Turn on the assistant for $0.

The AI is optional and off until you add a provider. Both of these are free.

Option A — Google Gemini (free tier)

  1. Go to aistudio.google.com/apikey and sign in.
  2. Click Create API key and copy it.
  3. In PounceSQL: Settings → AI Provider → Google, paste the key.
  4. Pick gemini-2.5-flash and start chatting. Free-tier limits are generous for learning.

Option B — Ollama (100% local & private)

  1. Install Ollama (or brew install ollama).
  2. Pull a coding-tuned model: ollama pull qwen2.5-coder
  3. In PounceSQL: Settings → AI Provider → Ollama, endpoint http://localhost:11434.
  4. Load the model list, pick your model — nothing ever leaves your Mac.

Prefer the big models? A few dollars of OpenAI or Anthropic credits go a long way.

Hands-on lessons

From your first query to charts.

Paste each query into the editor and hit Run (⌘↵), or ask the AI to do it for you. Work top to bottom — every lesson builds on the last.

  1. 1

    Your first query

    pokemon.db

    SELECT chooses columns, WHERE filters rows, ORDER BY sorts, LIMIT caps the count. Find the ten hardest-hitting Fire types:

    SELECT name, type1, attack
    FROM pokemon
    WHERE type1 = 'Fire'
    ORDER BY attack DESC
    LIMIT 10;

    Try next: change 'Fire' to 'Water', or sort by speed.

  2. 2

    Count & group

    pokemon.db

    Aggregate functions summarise many rows.
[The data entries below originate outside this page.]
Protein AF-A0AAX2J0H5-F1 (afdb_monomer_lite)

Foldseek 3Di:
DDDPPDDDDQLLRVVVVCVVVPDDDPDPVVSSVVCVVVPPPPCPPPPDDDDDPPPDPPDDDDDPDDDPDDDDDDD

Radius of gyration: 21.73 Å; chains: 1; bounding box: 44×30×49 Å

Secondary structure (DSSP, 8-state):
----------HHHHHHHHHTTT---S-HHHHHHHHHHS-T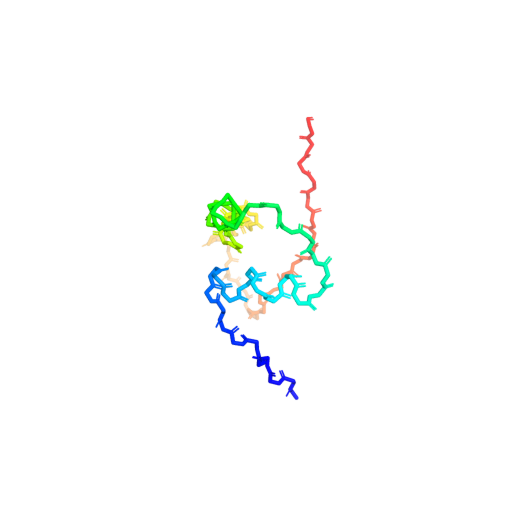T--------PPPPS----SS---------------

Organism: NCBI:txid91890

pLDDT: mean 70.66, std 16.93, range [44.0, 94.31]

Structure (mmCIF, N/CA/C/O backbone):
data_AF-A0AAX2J0H5-F1
#
_entry.id   AF-A0AAX2J0H5-F1
#
loop_
_atom_site.group_PDB
_atom_site.id
_atom_site.type_symbol
_atom_site.label_atom_id
_atom_site.label_alt_id
_atom_site.label_comp_id
_atom_site.label_asym_id
_atom_site.label_entity_id
_atom_site.label_seq_id
_atom_site.pdbx_PDB_ins_code
_atom_site.Cartn_x
_atom_site.Cartn_y
_atom_site.Cartn_z
_atom_site.occupancy
_atom_site.B_iso_or_equiv
_atom_site.auth_seq_id
_atom_site.auth_comp_id
_atom_site.auth_asym_id
_atom_site.auth_atom_id
_atom_site.pdbx_PDB_model_num
ATOM 1 N N . MET A 1 1 ? 6.632 -23.740 -18.361 1.00 48.53 1 MET A N 1
ATOM 2 C CA . MET A 1 1 ? 6.613 -22.264 -18.236 1.00 48.53 1 MET A CA 1
ATOM 3 C C . MET A 1 1 ? 5.497 -21.909 -17.268 1.00 48.53 1 MET A C 1
ATOM 5 O O . MET A 1 1 ? 4.352 -22.217 -17.565 1.00 48.53 1 MET A O 1
ATOM 9 N N . SER A 1 2 ? 5.810 -21.385 -16.084 1.00 57.38 2 SER A N 1
ATOM 10 C CA . SER A 1 2 ? 4.795 -20.977 -15.106 1.00 57.38 2 SER A CA 1
ATOM 11 C C . SER A 1 2 ? 4.115 -19.697 -15.593 1.00 57.38 2 SER A C 1
ATOM 13 O O . SER A 1 2 ? 4.746 -18.652 -15.723 1.00 57.38 2 SER A O 1
ATOM 15 N N . HIS A 1 3 ? 2.829 -19.795 -15.919 1.00 75.25 3 HIS A N 1
ATOM 16 C CA . HIS A 1 3 ? 2.019 -18.654 -16.328 1.00 75.25 3 HIS A CA 1
ATOM 17 C C . HIS A 1 3 ? 1.844 -17.730 -15.115 1.00 75.25 3 HIS A C 1
ATOM 19 O O . HIS A 1 3 ? 1.264 -18.131 -14.104 1.00 75.25 3 HIS A O 1
ATOM 25 N N . TYR A 1 4 ? 2.405 -16.522 -15.170 1.00 69.38 4 TYR A N 1
ATOM 26 C CA . TYR A 1 4 ? 2.350 -15.574 -14.059 1.00 69.38 4 TYR A CA 1
ATOM 27 C C . TYR A 1 4 ? 0.943 -14.976 -13.973 1.00 69.38 4 TYR A C 1
ATOM 29 O O . TYR A 1 4 ? 0.615 -14.025 -14.674 1.00 69.38 4 TYR A O 1
ATOM 37 N N . ASN A 1 5 ? 0.091 -15.572 -13.140 1.00 77.12 5 ASN A N 1
ATOM 38 C CA . ASN A 1 5 ? -1.329 -15.237 -13.065 1.00 77.12 5 ASN A CA 1
ATOM 39 C C . ASN A 1 5 ? -1.640 -14.383 -11.828 1.00 77.12 5 ASN A C 1
ATOM 41 O O . ASN A 1 5 ? -2.409 -14.786 -10.957 1.00 77.12 5 ASN A O 1
ATOM 45 N N . LYS A 1 6 ? -0.973 -13.230 -11.701 1.00 76.75 6 LYS A N 1
ATOM 46 C CA . LYS A 1 6 ? -1.245 -12.286 -10.613 1.00 76.75 6 LYS A CA 1
ATOM 47 C C . LYS A 1 6 ? -2.059 -11.120 -11.177 1.00 76.75 6 LYS A C 1
ATOM 49 O O . LYS A 1 6 ? -1.462 -10.228 -11.781 1.00 76.75 6 LYS A O 1
ATOM 54 N N . PRO A 1 7 ? -3.400 -11.152 -11.061 1.00 81.25 7 PRO A N 1
ATOM 55 C CA . PRO A 1 7 ? -4.235 -10.091 -11.597 1.00 81.25 7 PRO A CA 1
ATOM 56 C C . PRO A 1 7 ? -3.912 -8.772 -10.899 1.00 81.25 7 PRO A C 1
ATOM 58 O O . PRO A 1 7 ? -3.523 -8.740 -9.728 1.00 81.25 7 PRO A O 1
ATOM 61 N N . TYR A 1 8 ? -4.073 -7.682 -11.640 1.00 80.94 8 TYR A N 1
ATOM 62 C CA . TYR A 1 8 ? -4.016 -6.350 -11.065 1.00 80.94 8 TYR A CA 1
ATOM 63 C C . TYR A 1 8 ? -5.140 -6.189 -10.031 1.00 80.94 8 TYR A C 1
ATOM 65 O O . TYR A 1 8 ? -6.279 -6.574 -10.287 1.00 80.94 8 TYR A O 1
ATOM 73 N N . LEU A 1 9 ? -4.802 -5.624 -8.872 1.00 86.00 9 LEU A N 1
ATOM 74 C CA . LEU A 1 9 ? -5.737 -5.314 -7.792 1.00 86.00 9 LEU A CA 1
ATOM 75 C C . LEU A 1 9 ? -5.757 -3.801 -7.579 1.00 86.00 9 LEU A C 1
ATOM 77 O O . LEU A 1 9 ? -4.687 -3.184 -7.531 1.00 86.00 9 LEU A O 1
ATOM 81 N N . THR A 1 10 ? -6.947 -3.224 -7.407 1.00 89.00 10 THR A 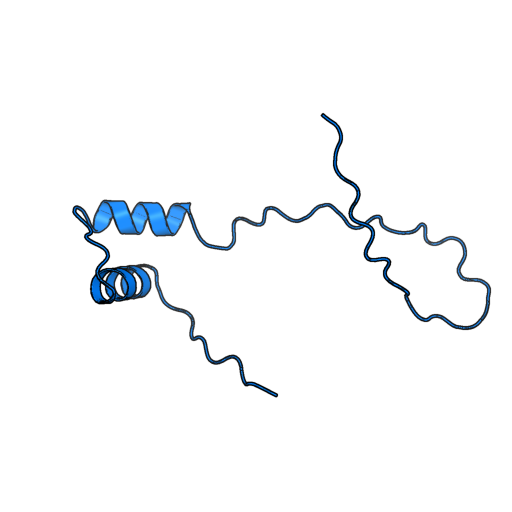N 1
ATOM 82 C CA . THR A 1 10 ? -7.107 -1.813 -7.012 1.00 89.00 10 THR A CA 1
ATOM 83 C C . THR A 1 10 ? -6.590 -1.583 -5.589 1.00 89.00 10 THR A C 1
ATOM 85 O O . THR A 1 10 ? -6.421 -2.532 -4.826 1.00 89.00 10 THR A O 1
ATOM 88 N N . PHE A 1 11 ? -6.347 -0.330 -5.188 1.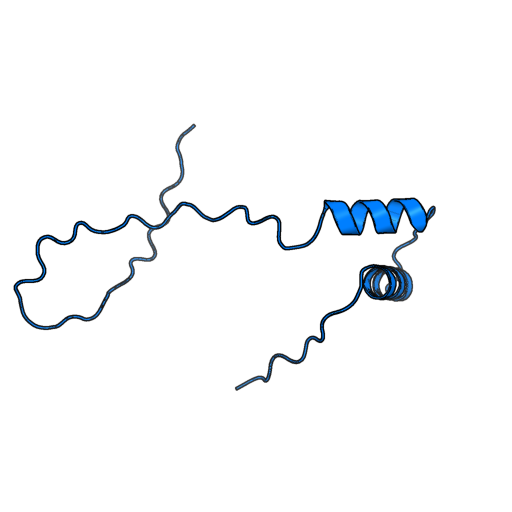00 87.94 11 PHE A N 1
ATOM 89 C CA . PHE A 1 11 ? -5.865 -0.033 -3.830 1.00 87.94 11 PHE A CA 1
ATOM 90 C C . PHE A 1 11 ? -6.825 -0.512 -2.734 1.00 87.94 11 PHE A C 1
ATOM 92 O O . PHE A 1 11 ? -6.379 -1.017 -1.709 1.00 87.94 11 PHE A O 1
ATOM 99 N N . GLU A 1 12 ? -8.131 -0.435 -2.979 1.00 90.94 12 GLU A N 1
ATOM 100 C CA . GLU A 1 12 ? -9.158 -0.966 -2.076 1.00 90.94 12 GLU A CA 1
ATOM 101 C C . GLU A 1 12 ? -9.060 -2.488 -1.957 1.00 90.94 12 GLU A C 1
ATOM 103 O O . GLU A 1 12 ? -8.996 -3.025 -0.855 1.00 90.94 12 GLU A O 1
ATOM 108 N N . GLN A 1 13 ? -8.934 -3.189 -3.085 1.00 90.50 13 GLN A N 1
ATOM 109 C CA . GLN A 1 13 ? -8.755 -4.642 -3.092 1.00 90.50 13 GLN A CA 1
ATOM 110 C C . GLN A 1 13 ? -7.438 -5.069 -2.435 1.00 90.50 13 GLN A C 1
ATOM 112 O O . GLN A 1 13 ? -7.375 -6.111 -1.784 1.00 90.50 13 GLN A O 1
ATOM 117 N N . GLN A 1 14 ? -6.376 -4.276 -2.588 1.00 90.06 14 GLN A N 1
ATOM 118 C CA . GLN A 1 14 ? -5.105 -4.506 -1.906 1.00 90.06 14 GLN A CA 1
ATOM 119 C C . GLN A 1 14 ? -5.245 -4.329 -0.395 1.00 90.06 14 GLN A C 1
ATOM 121 O O . GLN A 1 14 ? -4.729 -5.161 0.349 1.00 90.06 14 GLN A O 1
ATOM 126 N N . LEU A 1 15 ? -5.949 -3.289 0.057 1.00 91.56 15 LEU A N 1
ATOM 127 C CA . LEU A 1 15 ? -6.188 -3.043 1.475 1.00 91.56 15 LEU A CA 1
ATOM 128 C C . LEU A 1 15 ? -6.972 -4.193 2.117 1.00 91.56 15 LEU A C 1
ATOM 130 O O . LEU A 1 15 ? -6.556 -4.719 3.148 1.00 91.56 15 LEU A O 1
ATOM 134 N N . GLU A 1 16 ? -8.049 -4.635 1.473 1.00 92.75 16 GLU A N 1
ATOM 135 C CA . GLU A 1 16 ? -8.861 -5.754 1.957 1.00 92.75 16 GLU A CA 1
ATOM 136 C C . GLU A 1 16 ? -8.062 -7.062 2.004 1.00 92.75 16 GLU A C 1
ATOM 138 O O . GLU A 1 16 ? -8.132 -7.807 2.980 1.00 92.75 16 GLU A O 1
ATOM 143 N N . LEU A 1 17 ? -7.214 -7.309 1.004 1.00 91.38 17 LEU A N 1
ATOM 144 C CA . LEU A 1 17 ? -6.322 -8.468 0.987 1.00 91.38 17 LEU A CA 1
ATOM 145 C C . LEU A 1 17 ? -5.256 -8.419 2.096 1.00 91.38 17 LEU A C 1
ATOM 147 O O . LEU A 1 17 ? -4.807 -9.458 2.584 1.00 91.38 17 LEU A O 1
ATOM 151 N N . LEU A 1 18 ? -4.793 -7.227 2.469 1.00 90.75 18 LEU A N 1
ATOM 152 C CA . LEU A 1 18 ? -3.851 -7.059 3.574 1.00 90.75 18 LEU A CA 1
ATOM 153 C C . LEU A 1 18 ? -4.541 -7.331 4.913 1.00 90.75 18 LEU A C 1
ATOM 155 O O . LEU A 1 18 ? -4.017 -8.104 5.717 1.00 90.75 18 LEU A O 1
ATOM 159 N N . LYS A 1 19 ? -5.743 -6.787 5.116 1.00 93.06 19 LYS A N 1
ATOM 160 C CA . LYS A 1 19 ? -6.558 -7.067 6.306 1.00 93.06 19 LYS A CA 1
ATOM 161 C C . LYS A 1 19 ? -6.912 -8.544 6.428 1.00 93.06 19 LYS A C 1
ATOM 163 O O . LYS A 1 19 ? -6.761 -9.120 7.501 1.00 93.06 19 LYS A O 1
ATOM 168 N N . SER A 1 20 ? -7.282 -9.196 5.322 1.00 93.81 20 SER A N 1
ATOM 169 C CA . SER A 1 20 ? -7.596 -10.631 5.312 1.00 93.81 20 SER A CA 1
ATOM 170 C C . SER A 1 20 ? -6.397 -11.510 5.687 1.00 93.81 20 SER A C 1
ATOM 172 O O . SER A 1 20 ? -6.567 -12.673 6.037 1.00 93.81 20 SER A O 1
ATOM 174 N N . ARG A 1 21 ? -5.175 -10.977 5.591 1.00 94.31 21 ARG A N 1
ATOM 175 C CA . ARG A 1 21 ? -3.931 -11.638 6.011 1.00 94.31 21 ARG A CA 1
ATOM 176 C C . ARG A 1 21 ? -3.512 -11.290 7.440 1.00 94.31 21 ARG A C 1
ATOM 178 O O . ARG A 1 21 ? -2.455 -11.740 7.871 1.00 94.31 21 ARG A O 1
ATOM 185 N N . GLY A 1 22 ? -4.322 -10.517 8.160 1.00 93.88 22 GLY A N 1
ATOM 186 C CA . GLY A 1 22 ? -4.065 -10.119 9.540 1.00 93.88 22 GLY A CA 1
ATOM 187 C C . GLY A 1 22 ? -3.355 -8.775 9.693 1.00 93.88 22 GLY A C 1
ATOM 188 O O . GLY A 1 22 ? -2.867 -8.490 10.782 1.00 93.88 22 GLY A O 1
ATOM 189 N N . LEU A 1 23 ? -3.278 -7.942 8.644 1.00 91.94 23 LEU A N 1
ATOM 190 C CA . LEU A 1 23 ? -2.827 -6.560 8.821 1.00 91.94 23 LEU A CA 1
ATOM 191 C C . LEU A 1 23 ? -3.926 -5.755 9.522 1.00 91.94 23 LEU A C 1
ATOM 193 O O . LEU A 1 23 ? -4.981 -5.501 8.942 1.00 91.94 23 LEU A O 1
ATOM 197 N N . GLU A 1 24 ? -3.668 -5.323 10.752 1.00 92.12 24 GLU A N 1
ATOM 198 C CA . GLU A 1 24 ? -4.557 -4.399 11.447 1.00 92.12 24 GLU A CA 1
ATOM 199 C C . GLU A 1 24 ? -4.423 -2.995 10.847 1.00 92.12 24 GLU A C 1
ATOM 201 O O . GLU A 1 24 ? -3.331 -2.430 10.758 1.00 92.12 24 GLU A O 1
ATOM 206 N N . VAL A 1 25 ? -5.550 -2.434 10.411 1.00 90.25 25 VAL A N 1
ATOM 207 C CA . VAL A 1 25 ? -5.625 -1.091 9.839 1.00 90.25 25 VAL A CA 1
ATOM 208 C C . VAL A 1 25 ? -6.584 -0.278 10.692 1.00 90.25 25 VAL A C 1
ATOM 210 O O . VAL A 1 25 ? -7.776 -0.557 10.746 1.00 90.25 25 VAL A O 1
ATOM 213 N N . THR A 1 26 ? -6.056 0.742 11.360 1.00 90.31 26 THR A N 1
ATOM 214 C CA . THR A 1 26 ? -6.832 1.625 12.241 1.00 90.31 26 THR A CA 1
ATOM 215 C C . THR A 1 26 ? -7.604 2.700 11.479 1.00 90.31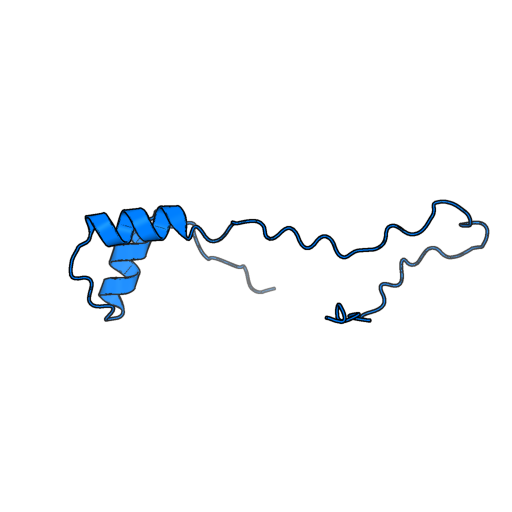 26 THR A C 1
ATOM 217 O O . THR A 1 26 ? -8.615 3.197 11.970 1.00 90.31 26 THR A O 1
ATOM 220 N N . ASN A 1 27 ? -7.146 3.079 10.282 1.00 91.25 27 ASN A N 1
ATOM 221 C CA . ASN A 1 27 ? -7.823 4.055 9.434 1.00 91.25 27 ASN A CA 1
ATOM 222 C C . ASN A 1 27 ? -7.648 3.726 7.948 1.00 91.25 27 ASN A C 1
ATOM 224 O O . ASN A 1 27 ? -6.599 3.979 7.351 1.00 91.25 27 ASN A O 1
ATOM 228 N N . ASP A 1 28 ? -8.720 3.227 7.344 1.00 90.38 28 ASP A N 1
ATOM 229 C CA . ASP A 1 28 ? -8.754 2.810 5.943 1.00 90.38 28 ASP A CA 1
ATOM 230 C C . ASP A 1 28 ? -8.474 3.950 4.964 1.00 90.38 28 ASP A C 1
ATOM 232 O O . ASP A 1 28 ? -7.773 3.754 3.975 1.00 90.38 28 ASP A O 1
ATOM 236 N N . LYS A 1 29 ? -8.968 5.163 5.243 1.00 90.88 29 LYS A N 1
ATOM 237 C CA . LYS A 1 29 ? -8.759 6.322 4.359 1.00 90.88 29 LYS A CA 1
ATOM 238 C C . LYS A 1 29 ? -7.287 6.707 4.300 1.00 90.88 29 LYS A C 1
ATOM 240 O O . LYS A 1 29 ? -6.751 6.959 3.224 1.00 90.88 29 LYS A O 1
ATOM 245 N N . VAL A 1 30 ? -6.634 6.708 5.461 1.00 89.31 30 VAL A N 1
ATOM 246 C CA . VAL A 1 30 ? -5.196 6.966 5.565 1.00 89.31 30 VAL A CA 1
ATOM 247 C C . VAL A 1 30 ? -4.424 5.843 4.877 1.00 89.31 30 VAL A C 1
ATOM 249 O O . VAL A 1 30 ? -3.548 6.123 4.065 1.00 89.31 30 VAL A O 1
ATOM 252 N N . ALA A 1 31 ? -4.784 4.580 5.115 1.00 90.31 31 ALA A N 1
ATOM 253 C CA . ALA A 1 31 ? -4.134 3.443 4.470 1.00 90.31 31 ALA A CA 1
ATOM 254 C C . ALA A 1 31 ? -4.234 3.491 2.934 1.00 90.31 31 ALA A C 1
ATOM 256 O O . ALA A 1 31 ? -3.234 3.263 2.255 1.00 90.31 31 ALA A O 1
ATOM 257 N N . LEU A 1 32 ? -5.394 3.858 2.379 1.00 89.94 32 LEU A N 1
ATOM 258 C CA . LEU A 1 32 ? -5.577 4.049 0.936 1.00 89.94 32 LEU A CA 1
ATOM 259 C C . LEU A 1 32 ? -4.727 5.199 0.386 1.00 89.94 32 LEU A C 1
ATOM 261 O O . LEU A 1 32 ? -4.090 5.042 -0.656 1.00 89.94 32 LEU A O 1
ATOM 265 N N . GLU A 1 33 ? -4.664 6.331 1.091 1.00 89.25 33 GLU A N 1
ATOM 266 C CA . GLU A 1 33 ? -3.800 7.455 0.707 1.00 89.25 33 GLU A CA 1
ATOM 267 C C . GLU A 1 33 ? -2.317 7.040 0.696 1.00 89.25 33 GLU A C 1
ATOM 269 O O . GLU A 1 33 ? -1.580 7.360 -0.243 1.00 89.25 33 GLU A O 1
ATOM 274 N N . TYR A 1 34 ? -1.883 6.270 1.697 1.00 87.81 34 TYR A N 1
ATOM 275 C CA . TYR A 1 34 ? -0.529 5.718 1.761 1.00 87.81 34 TYR A CA 1
ATOM 276 C C . TYR A 1 34 ? -0.253 4.719 0.636 1.00 87.81 34 TYR A C 1
ATOM 278 O O . TYR A 1 34 ? 0.802 4.809 0.011 1.00 87.81 34 TYR A O 1
ATOM 286 N N . LEU A 1 35 ? -1.185 3.813 0.328 1.00 86.88 35 LEU A N 1
ATOM 287 C CA . LEU A 1 35 ? -1.056 2.874 -0.793 1.00 86.88 35 LEU A CA 1
ATOM 288 C C . LEU A 1 35 ? -0.929 3.609 -2.136 1.00 86.88 35 LEU A C 1
ATOM 290 O O . LEU A 1 35 ? -0.093 3.239 -2.961 1.00 86.88 35 LEU A O 1
ATOM 294 N N . GLY A 1 36 ? -1.678 4.699 -2.322 1.00 83.69 36 GLY A N 1
ATOM 295 C CA . GLY A 1 36 ? -1.556 5.570 -3.492 1.00 83.69 36 GLY A CA 1
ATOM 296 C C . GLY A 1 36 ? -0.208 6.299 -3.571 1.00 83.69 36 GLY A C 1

GROUP BY makes one row per group — here, per type — with a count and an average:

    SELECT type1,
           COUNT(*)            AS count,
           ROUND(AVG(total), 0) AS avg_power
    FROM pokemon
    GROUP BY type1
    ORDER BY count DESC;

    Try next: add HAVING COUNT(*) > 40 to keep only the common types.

  3. 3

    Join two tables

    starwars.db

    Real data lives in linked tables. A JOIN follows the foreign key — each character's planet_id points at a planet:

    SELECT people.name, planet.name AS homeworld
    FROM people
    JOIN planet ON people.planet_id = planet.id
    WHERE planet.name = 'Tatooine';

    Try next: swap in 'Naboo', or add people.height and sort by it.

  4. 4

    Let the AI write it

    any database · AI

    Don't know the syntax yet? Type the question in the AI Assistant and it writes engine-correct SQL you can read, tweak, and run with Use in editor:

    Ask: “Which homeworld has produced the most characters?”

    Read the JOIN + GROUP BY it generates — that's lesson 2 and 3 combined. Then ask it "explain that query."

  5. 5

    See it as a chart

    any database · AI

    Numbers are easier to grasp as pictures. Ask for a chart and PounceSQL renders it inline — then export it as PNG:

    Ask: “Chart the average attack by Pokémon type.”

    Also try: "give me the KPIs for this database" for a dashboard of headline numbers.

  6. 6

    Map the whole schema

    any database · AI

    New database? Get the lay of the land instantly — the AI draws an entity-relationship diagram of the tables and how they connect:

    Ask: “Diagram the relationships in this database.”

    Now you can see which columns to JOIN on before you write a line of SQL.